Replying to this now, just as a reminder. I am at work currently, pm me if by tomorrow I haven't sent you a pm.


----------



## mograph (Sep 13, 2017)

(I'll call the applications/push hands class the "advanced" class.)

If the other students do _not_ do the advanced stuff in your forms class, I'd imagine that those techniques are not offered in your class. *You might be in a forms-only class.* If the other techniques are only offered in private lessons, and you can afford to take them, you could ask the instructor if you can take them. 

That would tell you something about how the school works. If the teacher says that you're not ready, that's a good thing, because it means he will not accept you (even for $$) if you're not ready. However, if he does accept you, take the advanced class, but keep an eye on the training. You can probably tell after a little while whether this is right for you. If you are having difficulty, but making some incremental progress, that is probably right, though not easy. However, if the teacher has you do _forms_ in the advanced class, or has you do something boring that nobody else is doing, you _might_ be wasting your time. That said, some of the stuff we do is very boring, but we're actually attempting to groove certain patterns of effort, and we'll only "get it" after a while.

I hope that helps.


----------



## Xue Sheng (Sep 13, 2017)

To the OP

Taiji classes vary and can change over the years. My Yang Shifu taught us applications in the "advanced class" and he got into push hands in the beginner class, as long as you had completed the long form. However it was stationary single hand and then possibly stationary 2 hands. Then in advanced you learned additional forms; 2 fast forms, jian form, 2 dao forms and moving push hands. Push hands starts with 3 step then went to 4 corner then to something I call follow step, then to something I called 1 step. Somewhere in there you got to more freestyle, generally after the 3 step and 4 corner. He also incorporated qinna and a bit of Shuaijiao too. However as time went on the personality of the class changed. The old Martial arts war horses that I started with left and more people began to filter in that were only interested in the health benefits of taiji and some of those got offended at any discussion or hint of marital arts in it...some not all. Then the old war horses were gone and I was the only one left and the class was all "for health only" because that is all the students wanted, so that is what my Shifu taught. I would hang out after both beginner and advanced classes and he and I would work on various applications aspects of taijiquan and push hands.

The point, like my shifu who told me years ago that he had retired from teaching taijiquan, even though he still had classes, because no one really wanted to learn it any longer. I was his last "serious student" So your teacher may know the way to use taiji for martial arts and simply no longer want to teach it, because either no one wants to learn it for that purpose or they do not want to take the time to learn how to use it properly, and it takes a long time to learn that. Can it be useful quicker? yes. But is it tai chi? likely no, it may be effective, but it cold then be a harder style just using taiji forms.
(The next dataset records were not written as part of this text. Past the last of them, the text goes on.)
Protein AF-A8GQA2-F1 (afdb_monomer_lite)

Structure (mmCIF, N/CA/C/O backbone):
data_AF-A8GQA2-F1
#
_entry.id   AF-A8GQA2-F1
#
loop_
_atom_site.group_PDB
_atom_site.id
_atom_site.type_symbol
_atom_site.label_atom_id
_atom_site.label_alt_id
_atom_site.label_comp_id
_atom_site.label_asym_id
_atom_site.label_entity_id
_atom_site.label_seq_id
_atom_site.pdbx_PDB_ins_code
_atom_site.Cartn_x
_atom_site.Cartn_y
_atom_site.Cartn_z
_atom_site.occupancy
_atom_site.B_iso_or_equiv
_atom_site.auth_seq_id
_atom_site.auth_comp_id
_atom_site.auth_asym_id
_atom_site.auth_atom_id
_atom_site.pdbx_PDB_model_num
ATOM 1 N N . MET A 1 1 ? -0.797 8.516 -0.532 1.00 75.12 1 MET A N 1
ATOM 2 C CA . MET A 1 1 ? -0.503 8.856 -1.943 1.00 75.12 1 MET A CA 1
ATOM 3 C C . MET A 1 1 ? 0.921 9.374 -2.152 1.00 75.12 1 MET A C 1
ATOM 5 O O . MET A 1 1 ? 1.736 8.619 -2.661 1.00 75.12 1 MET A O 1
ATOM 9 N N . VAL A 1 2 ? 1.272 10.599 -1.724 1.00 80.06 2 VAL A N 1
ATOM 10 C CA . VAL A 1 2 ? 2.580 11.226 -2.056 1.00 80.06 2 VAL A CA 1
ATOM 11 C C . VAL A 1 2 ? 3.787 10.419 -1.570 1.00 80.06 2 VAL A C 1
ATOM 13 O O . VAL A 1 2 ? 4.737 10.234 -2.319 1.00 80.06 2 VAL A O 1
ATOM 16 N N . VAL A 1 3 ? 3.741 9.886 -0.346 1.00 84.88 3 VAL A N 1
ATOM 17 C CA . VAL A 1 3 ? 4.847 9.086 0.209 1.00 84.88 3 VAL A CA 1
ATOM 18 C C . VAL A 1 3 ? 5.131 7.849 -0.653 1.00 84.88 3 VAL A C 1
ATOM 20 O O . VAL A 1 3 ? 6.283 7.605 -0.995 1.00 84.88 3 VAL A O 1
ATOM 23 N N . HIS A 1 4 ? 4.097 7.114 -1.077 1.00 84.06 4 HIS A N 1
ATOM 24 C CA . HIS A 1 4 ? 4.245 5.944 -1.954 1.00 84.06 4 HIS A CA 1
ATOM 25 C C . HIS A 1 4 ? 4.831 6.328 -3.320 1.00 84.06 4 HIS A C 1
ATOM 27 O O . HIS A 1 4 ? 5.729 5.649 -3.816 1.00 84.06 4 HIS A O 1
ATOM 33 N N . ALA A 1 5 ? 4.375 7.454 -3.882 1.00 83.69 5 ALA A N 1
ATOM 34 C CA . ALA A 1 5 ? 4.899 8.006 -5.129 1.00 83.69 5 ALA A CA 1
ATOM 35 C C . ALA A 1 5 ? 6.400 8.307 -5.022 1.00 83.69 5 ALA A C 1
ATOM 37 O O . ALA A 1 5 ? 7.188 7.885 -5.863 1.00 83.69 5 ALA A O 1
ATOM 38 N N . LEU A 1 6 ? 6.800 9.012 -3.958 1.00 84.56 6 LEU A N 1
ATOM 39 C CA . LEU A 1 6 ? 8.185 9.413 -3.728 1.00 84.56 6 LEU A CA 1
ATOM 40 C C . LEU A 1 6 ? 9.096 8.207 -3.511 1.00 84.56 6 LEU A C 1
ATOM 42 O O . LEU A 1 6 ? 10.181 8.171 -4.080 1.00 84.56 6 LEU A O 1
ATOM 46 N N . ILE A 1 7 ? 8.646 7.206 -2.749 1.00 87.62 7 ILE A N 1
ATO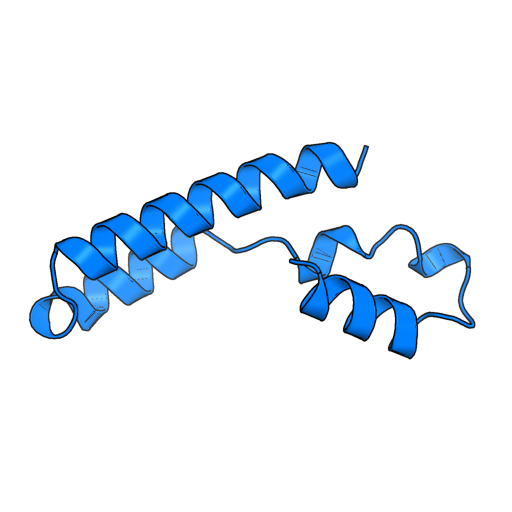M 47 C CA . ILE A 1 7 ? 9.384 5.951 -2.568 1.00 87.62 7 ILE A CA 1
ATOM 48 C C . ILE A 1 7 ? 9.578 5.265 -3.926 1.00 87.62 7 ILE A C 1
ATOM 50 O O . ILE A 1 7 ? 10.699 4.904 -4.279 1.00 87.62 7 ILE A O 1
ATOM 54 N N . TYR A 1 8 ? 8.517 5.134 -4.724 1.00 86.44 8 TYR A N 1
ATOM 55 C CA . TYR A 1 8 ? 8.602 4.504 -6.040 1.00 86.44 8 TYR A CA 1
ATOM 56 C C . TYR A 1 8 ? 9.557 5.238 -6.986 1.00 86.44 8 TYR A C 1
ATOM 58 O O . TYR A 1 8 ? 10.397 4.599 -7.620 1.00 86.44 8 TYR A O 1
ATOM 66 N N . ILE A 1 9 ? 9.463 6.568 -7.056 1.00 85.38 9 ILE A N 1
ATOM 67 C CA . ILE A 1 9 ? 10.343 7.401 -7.883 1.00 85.38 9 ILE A CA 1
ATOM 68 C C . ILE A 1 9 ? 11.787 7.292 -7.396 1.00 85.38 9 ILE A C 1
ATOM 70 O O . ILE A 1 9 ? 12.680 7.124 -8.217 1.00 85.38 9 ILE A O 1
ATOM 74 N N . PHE A 1 10 ? 12.027 7.316 -6.083 1.00 87.44 10 PHE A N 1
ATOM 75 C CA . PHE A 1 10 ? 13.367 7.176 -5.514 1.00 87.44 10 PHE A CA 1
ATOM 76 C C . PHE A 1 10 ? 14.038 5.863 -5.942 1.00 87.44 10 PHE A C 1
ATOM 78 O O . PHE A 1 10 ? 15.195 5.870 -6.353 1.00 87.44 10 PHE A O 1
ATOM 85 N N . PHE A 1 11 ? 13.300 4.749 -5.933 1.00 86.88 11 PHE A N 1
ATOM 86 C CA . PHE A 1 11 ? 13.823 3.451 -6.374 1.00 86.88 11 PHE A CA 1
ATOM 87 C C . PHE A 1 11 ? 13.897 3.278 -7.904 1.00 86.88 11 PHE A C 1
ATOM 89 O O . PHE A 1 11 ? 14.652 2.429 -8.379 1.00 86.88 11 PHE A O 1
ATOM 96 N N . ASN A 1 12 ? 13.136 4.052 -8.686 1.00 85.62 12 ASN A N 1
ATOM 97 C CA . ASN A 1 12 ? 13.057 3.927 -10.151 1.00 85.62 12 ASN A CA 1
ATOM 98 C C . ASN A 1 12 ? 13.620 5.138 -10.914 1.00 85.62 12 ASN A C 1
ATOM 100 O O . ASN A 1 12 ? 13.442 5.221 -12.128 1.00 85.62 12 ASN A O 1
ATOM 104 N N . TYR A 1 13 ? 14.319 6.053 -10.236 1.00 82.69 13 TYR A N 1
ATOM 105 C CA . TYR A 1 13 ? 14.815 7.306 -10.818 1.00 82.69 13 TYR 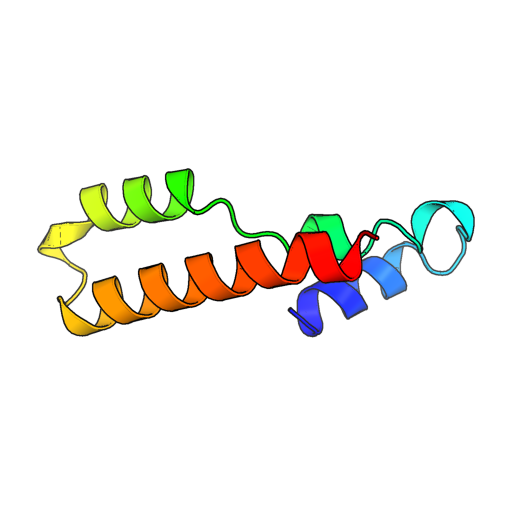A CA 1
ATOM 106 C C . TYR A 1 13 ? 15.700 7.084 -12.055 1.00 82.69 13 TYR A C 1
ATOM 108 O O . TYR A 1 13 ? 15.596 7.817 -13.034 1.00 82.69 13 TYR A O 1
ATOM 116 N N . ASP A 1 14 ? 16.511 6.025 -12.048 1.00 83.25 14 ASP A N 1
ATOM 117 C CA . ASP A 1 14 ? 17.452 5.694 -13.129 1.00 83.25 14 ASP A CA 1
ATOM 118 C C . ASP A 1 14 ? 16.810 4.906 -14.295 1.00 83.25 14 ASP A C 1
ATOM 120 O O . ASP A 1 14 ? 17.478 4.468 -15.228 1.00 83.25 14 ASP A O 1
ATOM 124 N N . LYS A 1 15 ? 15.489 4.675 -14.252 1.00 82.88 15 LYS A N 1
ATOM 125 C CA . LYS A 1 15 ? 14.757 3.890 -15.257 1.00 82.88 15 LYS A CA 1
ATOM 126 C C . LYS A 1 15 ? 13.593 4.704 -15.825 1.00 82.88 15 LYS A C 1
ATOM 128 O O . LYS A 1 15 ? 12.454 4.522 -15.391 1.00 82.88 15 LYS A O 1
ATOM 133 N N . PRO A 1 16 ? 13.826 5.550 -16.848 1.00 74.56 16 PRO A N 1
ATOM 134 C CA . PRO A 1 16 ? 12.814 6.474 -17.369 1.00 74.56 16 PRO A CA 1
ATOM 135 C C . PRO A 1 16 ? 11.525 5.785 -17.843 1.00 74.56 16 PRO A C 1
ATOM 137 O O . PRO A 1 16 ? 10.444 6.358 -17.733 1.00 74.56 16 PRO A O 1
ATOM 140 N N . GLY A 1 17 ? 11.611 4.534 -18.310 1.00 77.31 17 GLY A N 1
ATOM 141 C CA . GLY A 1 17 ? 10.441 3.746 -18.713 1.00 77.31 17 GLY A CA 1
ATOM 142 C C . GLY A 1 17 ? 9.517 3.334 -17.559 1.00 77.31 17 GLY A C 1
ATOM 143 O O . GLY A 1 17 ? 8.327 3.136 -17.783 1.00 77.31 17 GLY A O 1
ATOM 144 N N . LEU A 1 18 ? 10.033 3.238 -16.331 1.00 78.75 18 LEU A N 1
ATOM 145 C CA . LEU A 1 18 ? 9.259 2.839 -15.150 1.00 78.75 18 LEU A CA 1
ATOM 146 C C . LEU A 1 18 ? 8.653 4.035 -14.416 1.00 78.75 18 LEU A C 1
ATOM 148 O O . LEU A 1 18 ? 7.690 3.858 -13.685 1.00 78.75 18 LEU A O 1
ATOM 152 N N . ILE A 1 19 ? 9.135 5.260 -14.649 1.00 73.88 19 ILE A N 1
ATOM 153 C CA . ILE A 1 19 ? 8.642 6.458 -13.949 1.00 73.88 19 ILE A CA 1
ATOM 154 C C . ILE A 1 19 ? 7.129 6.644 -14.141 1.00 73.88 19 ILE A C 1
ATOM 156 O O . ILE A 1 19 ? 6.458 7.047 -13.200 1.00 73.88 19 ILE A O 1
ATOM 160 N N . LYS A 1 20 ? 6.563 6.272 -15.300 1.00 76.31 20 LYS A N 1
ATOM 161 C CA . LYS A 1 20 ? 5.110 6.335 -15.565 1.00 76.31 20 LYS A CA 1
ATOM 162 C C . LYS A 1 20 ? 4.269 5.401 -14.680 1.00 76.31 20 LYS A C 1
ATOM 164 O O . LYS A 1 20 ? 3.081 5.638 -14.513 1.00 76.31 20 LYS A O 1
ATOM 169 N N . GLY A 1 21 ? 4.872 4.368 -14.092 1.00 77.12 21 GLY A N 1
ATOM 170 C CA . GLY A 1 21 ? 4.198 3.380 -13.245 1.00 77.12 21 GLY A CA 1
ATOM 171 C C . GLY A 1 21 ? 3.958 3.825 -11.800 1.00 77.12 21 GLY A C 1
ATOM 172 O O . GLY A 1 21 ? 3.518 3.016 -10.987 1.00 77.12 21 GLY A O 1
ATOM 173 N N . TRP A 1 22 ? 4.233 5.086 -11.456 1.00 81.31 22 TRP A N 1
ATOM 174 C CA . TRP A 1 22 ? 4.128 5.595 -10.084 1.00 81.31 22 TRP A CA 1
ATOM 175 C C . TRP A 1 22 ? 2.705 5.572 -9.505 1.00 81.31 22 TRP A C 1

Talk to your shifu and tell him what you are looking for, but if he is a traditionally trained Chinese guy expect a few things. He may tell you he knows nothing about it just to end the conversation or get rid of you, or see how serious you are. And you should also know a good shifu ALWAYS knows much better than you what you are ready to learn.



mograph said:


> (I'll call the applications/push hands class the "advanced" class.)
> 
> If the other students do _not_ do the advanced stuff in your forms class, I'd imagine that those techniques are not offered in your class. *You might be in a forms-only class.* If the other techniques are only offered in private lessons, and you can afford to take them, you could ask the instructor if you can take them.
> 
> ...



agreed

On a bit of a side, had a guy tell me he would not teach Sun style to people who had no martial arts background. When I told him I did Xingyiquan he started talking about Sun and showing me stuff too.


----------



## CrushingFist (Oct 6, 2017)

OP, pls PM me I live in Jersey City (5mins from NYC) and I'm originally from NYC. 
I found this school at The New York Chen Tai Chi Chuan Meetup Group (New York, NY)   | Meetup  so Yesterday I went to try a 2hr Group Class from Traditional Chen style Taiji from Master Yu, Guo-Shun in Chinatown In his Group lesson subjects he lists..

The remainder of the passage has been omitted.